About this task: Below is a listing from which only part is wanted; return exactly the lines from the one with "ATOM 27 N N" up to and including the one with "ATOM 41 O O".

Data extracts:
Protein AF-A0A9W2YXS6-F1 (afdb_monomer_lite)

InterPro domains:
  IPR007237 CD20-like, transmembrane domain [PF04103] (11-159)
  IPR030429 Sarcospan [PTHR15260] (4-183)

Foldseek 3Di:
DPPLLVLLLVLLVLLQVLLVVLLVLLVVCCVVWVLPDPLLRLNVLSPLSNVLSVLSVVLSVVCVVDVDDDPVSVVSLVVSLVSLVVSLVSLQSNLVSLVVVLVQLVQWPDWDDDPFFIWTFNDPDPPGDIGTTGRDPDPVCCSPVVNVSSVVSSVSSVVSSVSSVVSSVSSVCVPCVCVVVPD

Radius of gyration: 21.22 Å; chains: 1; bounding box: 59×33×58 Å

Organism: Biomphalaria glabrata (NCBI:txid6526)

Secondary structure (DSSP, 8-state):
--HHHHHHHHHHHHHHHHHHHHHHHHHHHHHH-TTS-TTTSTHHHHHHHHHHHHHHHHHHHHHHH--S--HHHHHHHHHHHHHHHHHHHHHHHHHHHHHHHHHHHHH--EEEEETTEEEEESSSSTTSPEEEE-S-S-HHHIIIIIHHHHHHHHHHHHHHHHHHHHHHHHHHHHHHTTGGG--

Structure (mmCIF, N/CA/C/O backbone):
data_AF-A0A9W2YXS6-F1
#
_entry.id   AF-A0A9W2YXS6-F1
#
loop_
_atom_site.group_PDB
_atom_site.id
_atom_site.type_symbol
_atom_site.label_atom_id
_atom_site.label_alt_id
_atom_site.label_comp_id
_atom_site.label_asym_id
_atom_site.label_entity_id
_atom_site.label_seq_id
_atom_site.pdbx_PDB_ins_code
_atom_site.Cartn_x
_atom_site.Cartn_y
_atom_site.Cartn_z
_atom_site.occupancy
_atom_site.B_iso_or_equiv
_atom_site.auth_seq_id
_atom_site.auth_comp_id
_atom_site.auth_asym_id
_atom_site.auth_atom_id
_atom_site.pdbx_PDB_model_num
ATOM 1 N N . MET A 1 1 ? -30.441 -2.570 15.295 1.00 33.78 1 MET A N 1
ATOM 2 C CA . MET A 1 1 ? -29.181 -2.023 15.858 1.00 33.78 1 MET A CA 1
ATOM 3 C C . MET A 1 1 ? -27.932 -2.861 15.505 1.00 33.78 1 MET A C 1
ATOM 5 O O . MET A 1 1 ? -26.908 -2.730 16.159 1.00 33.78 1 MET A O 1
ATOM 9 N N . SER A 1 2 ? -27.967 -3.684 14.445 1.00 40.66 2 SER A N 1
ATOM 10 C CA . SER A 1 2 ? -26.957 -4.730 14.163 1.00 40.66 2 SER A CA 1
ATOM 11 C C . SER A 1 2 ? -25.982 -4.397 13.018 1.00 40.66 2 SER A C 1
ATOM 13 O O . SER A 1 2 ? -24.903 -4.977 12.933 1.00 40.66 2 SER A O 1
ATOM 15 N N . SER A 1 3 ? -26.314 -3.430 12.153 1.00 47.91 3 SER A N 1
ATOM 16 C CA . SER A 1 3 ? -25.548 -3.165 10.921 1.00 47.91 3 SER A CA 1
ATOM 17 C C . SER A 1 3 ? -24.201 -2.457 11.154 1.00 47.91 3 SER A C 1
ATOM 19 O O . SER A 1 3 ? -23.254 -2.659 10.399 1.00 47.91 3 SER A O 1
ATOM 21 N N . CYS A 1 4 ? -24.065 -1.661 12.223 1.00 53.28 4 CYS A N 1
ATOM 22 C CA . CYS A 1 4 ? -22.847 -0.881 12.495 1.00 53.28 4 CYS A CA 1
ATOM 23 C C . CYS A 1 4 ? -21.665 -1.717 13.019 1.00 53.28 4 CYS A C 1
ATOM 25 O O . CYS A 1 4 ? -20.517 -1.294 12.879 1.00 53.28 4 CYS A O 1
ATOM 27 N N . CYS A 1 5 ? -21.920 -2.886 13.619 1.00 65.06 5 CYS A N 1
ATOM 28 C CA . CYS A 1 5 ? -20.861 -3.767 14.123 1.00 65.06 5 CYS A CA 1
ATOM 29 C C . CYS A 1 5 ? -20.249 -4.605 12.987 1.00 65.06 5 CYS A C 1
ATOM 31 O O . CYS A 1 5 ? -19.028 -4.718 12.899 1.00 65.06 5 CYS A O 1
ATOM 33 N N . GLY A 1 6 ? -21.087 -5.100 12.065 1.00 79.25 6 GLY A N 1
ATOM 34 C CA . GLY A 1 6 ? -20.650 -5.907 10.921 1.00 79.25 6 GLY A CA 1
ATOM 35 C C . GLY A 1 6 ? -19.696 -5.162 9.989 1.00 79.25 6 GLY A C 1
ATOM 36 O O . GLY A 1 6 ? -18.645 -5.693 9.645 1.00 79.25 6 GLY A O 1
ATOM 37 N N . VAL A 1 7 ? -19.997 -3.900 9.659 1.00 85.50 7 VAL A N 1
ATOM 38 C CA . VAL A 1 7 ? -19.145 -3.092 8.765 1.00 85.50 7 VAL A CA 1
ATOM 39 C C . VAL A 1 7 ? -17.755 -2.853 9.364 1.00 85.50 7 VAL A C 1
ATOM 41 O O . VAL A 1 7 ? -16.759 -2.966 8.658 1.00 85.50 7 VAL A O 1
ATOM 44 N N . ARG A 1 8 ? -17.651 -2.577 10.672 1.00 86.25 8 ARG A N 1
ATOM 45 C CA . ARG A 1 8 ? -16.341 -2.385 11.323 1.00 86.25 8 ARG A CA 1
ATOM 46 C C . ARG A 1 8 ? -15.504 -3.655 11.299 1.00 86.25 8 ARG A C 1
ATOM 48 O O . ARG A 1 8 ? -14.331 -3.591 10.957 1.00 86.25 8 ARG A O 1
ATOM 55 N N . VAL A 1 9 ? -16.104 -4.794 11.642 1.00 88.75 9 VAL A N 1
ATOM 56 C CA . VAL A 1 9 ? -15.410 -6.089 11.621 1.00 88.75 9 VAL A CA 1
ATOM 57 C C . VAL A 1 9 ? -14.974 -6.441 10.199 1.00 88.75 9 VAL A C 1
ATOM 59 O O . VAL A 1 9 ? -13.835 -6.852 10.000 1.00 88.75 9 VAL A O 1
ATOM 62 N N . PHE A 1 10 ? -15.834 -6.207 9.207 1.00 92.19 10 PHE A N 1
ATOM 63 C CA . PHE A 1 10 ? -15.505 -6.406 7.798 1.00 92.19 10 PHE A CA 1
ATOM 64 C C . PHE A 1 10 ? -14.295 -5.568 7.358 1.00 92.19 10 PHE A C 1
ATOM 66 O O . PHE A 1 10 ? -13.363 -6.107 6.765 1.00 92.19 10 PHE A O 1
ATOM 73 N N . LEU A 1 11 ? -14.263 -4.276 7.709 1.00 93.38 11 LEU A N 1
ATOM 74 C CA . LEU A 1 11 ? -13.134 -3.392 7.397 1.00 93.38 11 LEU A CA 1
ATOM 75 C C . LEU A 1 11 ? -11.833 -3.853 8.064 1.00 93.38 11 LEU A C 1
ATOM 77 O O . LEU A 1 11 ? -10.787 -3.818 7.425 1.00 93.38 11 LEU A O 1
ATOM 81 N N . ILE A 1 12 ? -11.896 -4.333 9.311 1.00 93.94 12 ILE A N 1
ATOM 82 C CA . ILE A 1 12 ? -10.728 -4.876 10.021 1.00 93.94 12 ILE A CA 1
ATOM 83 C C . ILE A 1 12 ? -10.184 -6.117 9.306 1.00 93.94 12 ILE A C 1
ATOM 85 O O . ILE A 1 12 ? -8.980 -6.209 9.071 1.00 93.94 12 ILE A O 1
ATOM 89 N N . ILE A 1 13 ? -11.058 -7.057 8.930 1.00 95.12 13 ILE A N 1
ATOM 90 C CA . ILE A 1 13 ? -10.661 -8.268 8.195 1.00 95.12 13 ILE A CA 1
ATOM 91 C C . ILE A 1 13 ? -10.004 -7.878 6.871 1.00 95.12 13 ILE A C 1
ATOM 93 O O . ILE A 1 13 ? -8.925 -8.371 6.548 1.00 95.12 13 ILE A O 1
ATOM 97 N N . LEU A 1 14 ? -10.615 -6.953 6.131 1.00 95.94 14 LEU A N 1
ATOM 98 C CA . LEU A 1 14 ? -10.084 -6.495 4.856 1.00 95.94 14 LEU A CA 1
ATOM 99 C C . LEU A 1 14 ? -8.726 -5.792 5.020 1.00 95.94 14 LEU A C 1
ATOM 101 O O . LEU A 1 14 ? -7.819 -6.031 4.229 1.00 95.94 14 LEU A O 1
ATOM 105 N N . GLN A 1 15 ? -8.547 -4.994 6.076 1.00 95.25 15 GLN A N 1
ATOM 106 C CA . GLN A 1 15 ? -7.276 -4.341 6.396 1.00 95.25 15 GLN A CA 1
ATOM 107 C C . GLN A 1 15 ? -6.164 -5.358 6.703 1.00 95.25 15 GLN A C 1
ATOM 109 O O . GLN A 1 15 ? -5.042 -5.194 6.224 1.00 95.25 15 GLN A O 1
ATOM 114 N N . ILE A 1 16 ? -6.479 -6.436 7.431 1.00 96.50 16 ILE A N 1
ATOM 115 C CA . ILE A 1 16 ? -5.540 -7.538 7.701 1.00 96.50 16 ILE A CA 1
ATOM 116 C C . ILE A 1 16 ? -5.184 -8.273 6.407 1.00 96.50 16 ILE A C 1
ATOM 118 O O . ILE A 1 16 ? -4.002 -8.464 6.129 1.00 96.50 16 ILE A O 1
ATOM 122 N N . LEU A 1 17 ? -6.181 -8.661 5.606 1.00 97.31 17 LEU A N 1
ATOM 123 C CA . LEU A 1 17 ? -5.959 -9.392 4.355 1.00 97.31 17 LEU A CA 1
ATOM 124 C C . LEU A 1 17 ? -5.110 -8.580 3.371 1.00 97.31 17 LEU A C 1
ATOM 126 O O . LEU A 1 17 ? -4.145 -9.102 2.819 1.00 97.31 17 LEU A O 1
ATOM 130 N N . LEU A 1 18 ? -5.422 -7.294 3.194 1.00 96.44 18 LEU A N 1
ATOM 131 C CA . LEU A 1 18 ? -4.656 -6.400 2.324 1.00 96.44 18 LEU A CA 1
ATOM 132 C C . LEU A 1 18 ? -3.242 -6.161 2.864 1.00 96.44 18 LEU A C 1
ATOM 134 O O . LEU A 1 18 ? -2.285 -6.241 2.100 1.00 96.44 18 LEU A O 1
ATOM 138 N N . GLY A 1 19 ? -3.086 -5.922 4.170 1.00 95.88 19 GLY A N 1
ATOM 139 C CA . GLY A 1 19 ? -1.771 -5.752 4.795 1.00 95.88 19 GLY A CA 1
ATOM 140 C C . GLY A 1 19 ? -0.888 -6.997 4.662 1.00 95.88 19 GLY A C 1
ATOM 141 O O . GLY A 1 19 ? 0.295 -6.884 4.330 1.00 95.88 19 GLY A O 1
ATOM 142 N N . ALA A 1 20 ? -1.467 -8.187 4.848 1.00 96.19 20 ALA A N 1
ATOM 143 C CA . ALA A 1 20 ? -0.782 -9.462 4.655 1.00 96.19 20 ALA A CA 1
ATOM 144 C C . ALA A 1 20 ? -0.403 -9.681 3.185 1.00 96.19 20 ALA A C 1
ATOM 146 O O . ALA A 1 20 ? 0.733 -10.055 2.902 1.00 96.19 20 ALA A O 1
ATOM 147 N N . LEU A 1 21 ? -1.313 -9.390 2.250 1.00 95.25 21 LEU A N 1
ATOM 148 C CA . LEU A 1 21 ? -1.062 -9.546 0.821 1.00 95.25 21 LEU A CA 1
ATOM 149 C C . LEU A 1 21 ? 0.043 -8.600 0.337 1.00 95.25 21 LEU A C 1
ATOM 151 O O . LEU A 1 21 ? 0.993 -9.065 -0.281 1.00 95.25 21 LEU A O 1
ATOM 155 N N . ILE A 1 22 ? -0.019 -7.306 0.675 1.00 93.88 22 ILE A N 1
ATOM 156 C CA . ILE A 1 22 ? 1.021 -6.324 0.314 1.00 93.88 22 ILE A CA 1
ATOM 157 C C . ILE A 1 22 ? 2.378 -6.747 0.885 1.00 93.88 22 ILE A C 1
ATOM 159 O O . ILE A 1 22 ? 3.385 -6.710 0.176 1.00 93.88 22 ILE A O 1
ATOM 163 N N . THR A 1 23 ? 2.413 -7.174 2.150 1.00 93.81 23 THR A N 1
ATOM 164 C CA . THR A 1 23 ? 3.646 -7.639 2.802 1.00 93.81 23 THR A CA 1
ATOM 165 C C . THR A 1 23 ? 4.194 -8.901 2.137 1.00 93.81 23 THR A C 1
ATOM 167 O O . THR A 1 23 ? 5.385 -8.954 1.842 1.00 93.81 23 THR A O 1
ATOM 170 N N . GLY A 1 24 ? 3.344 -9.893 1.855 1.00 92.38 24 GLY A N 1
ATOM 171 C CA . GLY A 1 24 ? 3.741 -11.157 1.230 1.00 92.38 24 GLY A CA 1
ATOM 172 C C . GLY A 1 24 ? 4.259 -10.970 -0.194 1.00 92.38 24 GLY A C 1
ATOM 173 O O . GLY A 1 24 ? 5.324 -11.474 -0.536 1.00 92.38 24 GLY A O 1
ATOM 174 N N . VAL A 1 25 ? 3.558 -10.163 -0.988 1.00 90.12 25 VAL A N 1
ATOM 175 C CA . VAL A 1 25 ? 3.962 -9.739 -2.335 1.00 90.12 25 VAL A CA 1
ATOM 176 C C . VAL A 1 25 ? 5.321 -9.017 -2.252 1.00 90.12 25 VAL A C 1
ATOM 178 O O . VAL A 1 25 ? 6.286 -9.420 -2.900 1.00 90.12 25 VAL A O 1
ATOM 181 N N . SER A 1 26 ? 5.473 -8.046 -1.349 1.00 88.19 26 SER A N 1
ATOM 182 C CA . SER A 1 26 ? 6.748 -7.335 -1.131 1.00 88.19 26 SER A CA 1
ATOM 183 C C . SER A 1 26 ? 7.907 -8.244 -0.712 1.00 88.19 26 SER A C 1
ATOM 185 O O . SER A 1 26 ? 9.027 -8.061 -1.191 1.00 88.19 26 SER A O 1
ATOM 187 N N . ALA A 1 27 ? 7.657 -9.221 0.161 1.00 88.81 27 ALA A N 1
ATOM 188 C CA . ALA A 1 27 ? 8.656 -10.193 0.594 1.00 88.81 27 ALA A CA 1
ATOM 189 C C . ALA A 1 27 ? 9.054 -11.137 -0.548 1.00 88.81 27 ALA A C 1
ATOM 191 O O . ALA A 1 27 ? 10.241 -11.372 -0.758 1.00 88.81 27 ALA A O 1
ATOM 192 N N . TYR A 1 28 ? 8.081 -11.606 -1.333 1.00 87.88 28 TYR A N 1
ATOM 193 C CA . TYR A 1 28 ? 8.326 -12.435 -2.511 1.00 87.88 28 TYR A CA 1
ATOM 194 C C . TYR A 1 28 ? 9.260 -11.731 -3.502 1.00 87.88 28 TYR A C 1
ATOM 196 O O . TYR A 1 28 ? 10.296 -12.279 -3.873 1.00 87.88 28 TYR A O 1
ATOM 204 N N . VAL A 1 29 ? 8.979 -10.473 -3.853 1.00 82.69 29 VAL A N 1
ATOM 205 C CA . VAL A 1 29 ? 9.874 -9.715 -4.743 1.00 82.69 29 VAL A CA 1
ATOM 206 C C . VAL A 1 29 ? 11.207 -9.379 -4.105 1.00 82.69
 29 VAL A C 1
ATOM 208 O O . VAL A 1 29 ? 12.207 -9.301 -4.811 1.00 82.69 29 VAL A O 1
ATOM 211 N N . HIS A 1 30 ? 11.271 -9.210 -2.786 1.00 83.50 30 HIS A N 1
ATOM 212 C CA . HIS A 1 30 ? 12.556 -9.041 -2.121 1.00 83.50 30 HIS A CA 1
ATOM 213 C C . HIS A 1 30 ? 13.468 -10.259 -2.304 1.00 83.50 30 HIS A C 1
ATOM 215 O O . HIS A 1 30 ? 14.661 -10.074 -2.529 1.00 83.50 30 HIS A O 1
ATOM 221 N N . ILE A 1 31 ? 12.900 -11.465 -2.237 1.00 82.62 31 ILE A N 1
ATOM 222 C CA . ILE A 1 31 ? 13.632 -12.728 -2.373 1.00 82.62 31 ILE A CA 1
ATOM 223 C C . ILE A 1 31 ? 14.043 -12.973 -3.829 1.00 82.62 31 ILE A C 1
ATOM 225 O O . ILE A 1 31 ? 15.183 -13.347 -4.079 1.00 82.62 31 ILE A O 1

Reply to the exercise:
ATOM 27 N N . CYS A 1 5 ? -21.920 -2.886 13.619 1.00 65.06 5 CYS A N 1
ATOM 28 C CA . CYS A 1 5 ? -20.861 -3.767 14.123 1.00 65.06 5 CYS A CA 1
ATOM 29 C C . CYS A 1 5 ? -20.249 -4.605 12.987 1.00 65.06 5 CYS A C 1
ATOM 31 O O . CYS A 1 5 ? -19.028 -4.718 12.899 1.00 65.06 5 CYS A O 1
ATOM 33 N N . GLY A 1 6 ? -21.087 -5.100 12.065 1.00 79.25 6 GLY A N 1
ATOM 34 C CA . GLY A 1 6 ? -20.650 -5.907 10.921 1.00 79.25 6 GLY A CA 1
ATOM 35 C C . GLY A 1 6 ? -19.696 -5.162 9.989 1.00 79.25 6 GLY A C 1
ATOM 36 O O . GLY A 1 6 ? -18.645 -5.693 9.645 1.00 79.25 6 GLY A O 1
ATOM 37 N N . VAL A 1 7 ? -19.997 -3.900 9.659 1.00 85.50 7 VAL A N 1
ATOM 38 C CA . VAL A 1 7 ? -19.145 -3.092 8.765 1.00 85.50 7 VAL A CA 1
ATOM 39 C C . VAL A 1 7 ? -17.755 -2.853 9.364 1.00 85.50 7 VAL A C 1
ATOM 41 O O . VAL A 1 7 ? -16.759 -2.966 8.658 1.00 85.50 7 VAL A O 1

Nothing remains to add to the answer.